Return the run of lines below that opens with the line containing "ATOM 40 N N" and closes with the line containing "ATOM 63 N N", keeping each one exact.
*** Material to process Section Begins ***
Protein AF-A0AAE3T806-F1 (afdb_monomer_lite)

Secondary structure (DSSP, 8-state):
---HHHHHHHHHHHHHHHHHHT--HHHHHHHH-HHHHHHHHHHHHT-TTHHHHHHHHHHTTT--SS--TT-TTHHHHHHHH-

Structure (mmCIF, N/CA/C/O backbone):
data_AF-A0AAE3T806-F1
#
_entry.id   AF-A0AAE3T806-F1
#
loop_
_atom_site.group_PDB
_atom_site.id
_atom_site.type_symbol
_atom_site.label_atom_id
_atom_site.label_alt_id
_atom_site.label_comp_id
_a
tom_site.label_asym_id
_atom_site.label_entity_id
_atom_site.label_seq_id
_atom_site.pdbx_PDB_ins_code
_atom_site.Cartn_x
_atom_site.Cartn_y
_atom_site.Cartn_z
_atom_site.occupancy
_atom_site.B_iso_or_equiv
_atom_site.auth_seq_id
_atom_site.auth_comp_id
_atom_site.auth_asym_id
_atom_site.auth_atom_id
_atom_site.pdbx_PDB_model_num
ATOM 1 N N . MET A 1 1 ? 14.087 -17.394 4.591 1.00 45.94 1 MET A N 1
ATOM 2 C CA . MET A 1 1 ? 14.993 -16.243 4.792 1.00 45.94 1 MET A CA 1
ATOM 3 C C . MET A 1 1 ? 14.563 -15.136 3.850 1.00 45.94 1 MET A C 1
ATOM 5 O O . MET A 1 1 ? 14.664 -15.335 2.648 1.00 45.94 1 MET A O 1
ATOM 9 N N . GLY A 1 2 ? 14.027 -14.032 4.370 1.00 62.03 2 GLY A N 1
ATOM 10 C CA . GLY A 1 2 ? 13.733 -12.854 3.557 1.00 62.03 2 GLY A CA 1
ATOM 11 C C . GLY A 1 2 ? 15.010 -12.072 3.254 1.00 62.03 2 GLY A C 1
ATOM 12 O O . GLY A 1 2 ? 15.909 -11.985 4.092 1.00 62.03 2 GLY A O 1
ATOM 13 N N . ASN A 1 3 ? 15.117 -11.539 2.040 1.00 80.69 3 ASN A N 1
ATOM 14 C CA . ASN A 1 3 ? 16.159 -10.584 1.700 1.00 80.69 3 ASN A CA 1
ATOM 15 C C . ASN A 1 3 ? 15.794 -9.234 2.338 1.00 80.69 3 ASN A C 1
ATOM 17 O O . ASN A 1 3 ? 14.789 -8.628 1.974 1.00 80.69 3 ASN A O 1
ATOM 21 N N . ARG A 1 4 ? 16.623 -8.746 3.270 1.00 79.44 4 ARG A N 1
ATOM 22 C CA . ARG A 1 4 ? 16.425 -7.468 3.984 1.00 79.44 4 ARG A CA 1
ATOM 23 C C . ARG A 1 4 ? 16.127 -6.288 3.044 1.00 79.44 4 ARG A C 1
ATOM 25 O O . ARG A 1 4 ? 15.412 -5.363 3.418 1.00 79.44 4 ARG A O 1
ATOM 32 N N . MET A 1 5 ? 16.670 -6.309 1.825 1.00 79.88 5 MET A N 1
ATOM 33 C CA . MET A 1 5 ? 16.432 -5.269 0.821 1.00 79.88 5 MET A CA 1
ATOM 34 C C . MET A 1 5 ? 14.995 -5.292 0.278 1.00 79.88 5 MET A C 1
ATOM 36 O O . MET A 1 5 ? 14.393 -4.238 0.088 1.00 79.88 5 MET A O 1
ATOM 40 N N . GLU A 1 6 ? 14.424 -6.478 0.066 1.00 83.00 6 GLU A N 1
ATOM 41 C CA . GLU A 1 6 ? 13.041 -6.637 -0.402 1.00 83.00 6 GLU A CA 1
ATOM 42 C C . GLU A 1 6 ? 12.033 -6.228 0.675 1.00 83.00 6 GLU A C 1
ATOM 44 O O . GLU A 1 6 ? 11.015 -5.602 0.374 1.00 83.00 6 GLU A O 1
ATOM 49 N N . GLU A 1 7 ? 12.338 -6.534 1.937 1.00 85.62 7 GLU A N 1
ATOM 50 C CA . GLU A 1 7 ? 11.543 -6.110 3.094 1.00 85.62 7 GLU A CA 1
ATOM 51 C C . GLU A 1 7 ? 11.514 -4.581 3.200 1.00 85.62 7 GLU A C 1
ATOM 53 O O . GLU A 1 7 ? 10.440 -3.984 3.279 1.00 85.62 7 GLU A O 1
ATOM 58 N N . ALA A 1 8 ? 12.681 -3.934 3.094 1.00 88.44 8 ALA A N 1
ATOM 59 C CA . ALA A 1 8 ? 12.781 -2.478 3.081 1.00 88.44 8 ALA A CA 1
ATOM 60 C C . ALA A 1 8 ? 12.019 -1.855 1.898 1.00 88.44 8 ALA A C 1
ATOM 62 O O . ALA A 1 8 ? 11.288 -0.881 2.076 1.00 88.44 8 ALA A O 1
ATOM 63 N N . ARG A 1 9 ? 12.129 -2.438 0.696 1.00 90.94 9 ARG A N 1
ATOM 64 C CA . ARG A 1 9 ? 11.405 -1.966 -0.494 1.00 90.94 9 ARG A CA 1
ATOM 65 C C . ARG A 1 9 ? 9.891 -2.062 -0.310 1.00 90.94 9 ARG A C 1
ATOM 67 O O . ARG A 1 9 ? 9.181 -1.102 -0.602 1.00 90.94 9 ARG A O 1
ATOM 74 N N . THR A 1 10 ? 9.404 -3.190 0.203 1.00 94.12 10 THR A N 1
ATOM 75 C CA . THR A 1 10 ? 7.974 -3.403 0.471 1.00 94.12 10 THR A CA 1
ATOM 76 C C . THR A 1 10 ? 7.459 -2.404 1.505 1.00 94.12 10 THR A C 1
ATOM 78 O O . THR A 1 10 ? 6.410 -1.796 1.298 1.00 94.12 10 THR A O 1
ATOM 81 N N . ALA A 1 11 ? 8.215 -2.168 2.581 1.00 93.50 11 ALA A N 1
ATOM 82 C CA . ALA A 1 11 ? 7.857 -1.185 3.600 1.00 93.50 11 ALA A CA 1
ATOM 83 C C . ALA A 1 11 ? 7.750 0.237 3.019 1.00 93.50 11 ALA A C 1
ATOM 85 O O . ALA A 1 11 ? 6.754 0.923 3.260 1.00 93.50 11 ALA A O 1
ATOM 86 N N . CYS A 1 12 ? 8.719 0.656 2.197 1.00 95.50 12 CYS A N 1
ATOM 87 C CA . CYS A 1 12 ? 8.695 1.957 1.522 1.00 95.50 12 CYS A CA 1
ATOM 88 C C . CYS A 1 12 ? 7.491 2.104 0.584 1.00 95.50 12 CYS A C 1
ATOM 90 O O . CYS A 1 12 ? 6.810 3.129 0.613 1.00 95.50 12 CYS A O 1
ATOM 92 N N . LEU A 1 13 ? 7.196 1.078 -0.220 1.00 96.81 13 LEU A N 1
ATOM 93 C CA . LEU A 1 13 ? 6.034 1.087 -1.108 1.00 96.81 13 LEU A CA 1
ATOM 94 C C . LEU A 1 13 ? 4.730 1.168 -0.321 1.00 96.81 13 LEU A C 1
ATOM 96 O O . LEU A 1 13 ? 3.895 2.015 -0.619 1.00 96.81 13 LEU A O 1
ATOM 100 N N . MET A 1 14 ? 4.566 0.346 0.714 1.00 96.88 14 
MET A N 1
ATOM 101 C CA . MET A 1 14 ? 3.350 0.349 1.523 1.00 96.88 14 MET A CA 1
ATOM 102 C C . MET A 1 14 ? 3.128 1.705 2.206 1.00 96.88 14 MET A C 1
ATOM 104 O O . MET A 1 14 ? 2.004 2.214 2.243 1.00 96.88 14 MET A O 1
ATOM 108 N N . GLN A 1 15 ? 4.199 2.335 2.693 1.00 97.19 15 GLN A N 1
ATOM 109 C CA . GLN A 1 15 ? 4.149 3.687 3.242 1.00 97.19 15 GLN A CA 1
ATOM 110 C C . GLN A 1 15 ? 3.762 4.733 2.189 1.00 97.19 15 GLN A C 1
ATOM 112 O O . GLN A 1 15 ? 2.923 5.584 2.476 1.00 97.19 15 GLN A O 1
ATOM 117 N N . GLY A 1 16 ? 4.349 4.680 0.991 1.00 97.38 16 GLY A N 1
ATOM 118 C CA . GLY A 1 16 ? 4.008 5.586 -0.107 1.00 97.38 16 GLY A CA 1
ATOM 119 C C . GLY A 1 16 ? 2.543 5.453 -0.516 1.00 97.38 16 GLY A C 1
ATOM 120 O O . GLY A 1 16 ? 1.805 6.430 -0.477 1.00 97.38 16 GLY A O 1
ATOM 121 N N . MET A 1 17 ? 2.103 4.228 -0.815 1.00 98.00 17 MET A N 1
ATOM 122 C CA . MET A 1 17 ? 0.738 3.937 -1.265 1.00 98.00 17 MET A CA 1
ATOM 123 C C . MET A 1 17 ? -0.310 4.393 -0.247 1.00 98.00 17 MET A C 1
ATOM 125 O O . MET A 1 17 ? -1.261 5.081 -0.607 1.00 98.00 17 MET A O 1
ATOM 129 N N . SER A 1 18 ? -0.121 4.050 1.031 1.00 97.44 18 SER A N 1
*** Material to process Section Ends ***
• _Task result_
ATOM 40 N N . GLU A 1 6 ? 14.424 -6.478 0.066 1.00 83.00 6 GLU A N 1
ATOM 41 C CA . GLU A 1 6 ? 13.041 -6.637 -0.402 1.00 83.00 6 GLU A CA 1
ATOM 42 C C . GLU A 1 6 ? 12.033 -6.228 0.675 1.00 83.00 6 GLU A C 1
ATOM 44 O O . GLU A 1 6 ? 11.015 -5.602 0.374 1.00 83.00 6 GLU A O 1
ATOM 49 N N . GLU A 1 7 ? 12.338 -6.534 1.937 1.00 85.62 7 GLU A N 1
ATOM 50 C CA . GLU A 1 7 ? 11.543 -6.110 3.094 1.00 85.62 7 GLU A CA 1
ATOM 51 C C . GLU A 1 7 ? 11.514 -4.581 3.200 1.00 85.62 7 GLU A C 1
ATOM 53 O O . GLU A 1 7 ? 10.440 -3.984 3.279 1.00 85.62 7 GLU A O 1
ATOM 58 N N . ALA A 1 8 ? 12.681 -3.934 3.094 1.00 88.44 8 ALA A N 1
ATOM 59 C CA . ALA A 1 8 ? 12.781 -2.478 3.081 1.00 88.44 8 ALA A CA 1
ATOM 60 C C . ALA A 1 8 ? 12.019 -1.855 1.898 1.00 88.44 8 ALA A C 1
ATOM 62 O O . ALA A 1 8 ? 11.288 -0.881 2.076 1.00 88.44 8 ALA A O 1
ATOM 63 N N . ARG A 1 9 ? 12.129 -2.438 0.696 1.00 90.94 9 ARG A N 1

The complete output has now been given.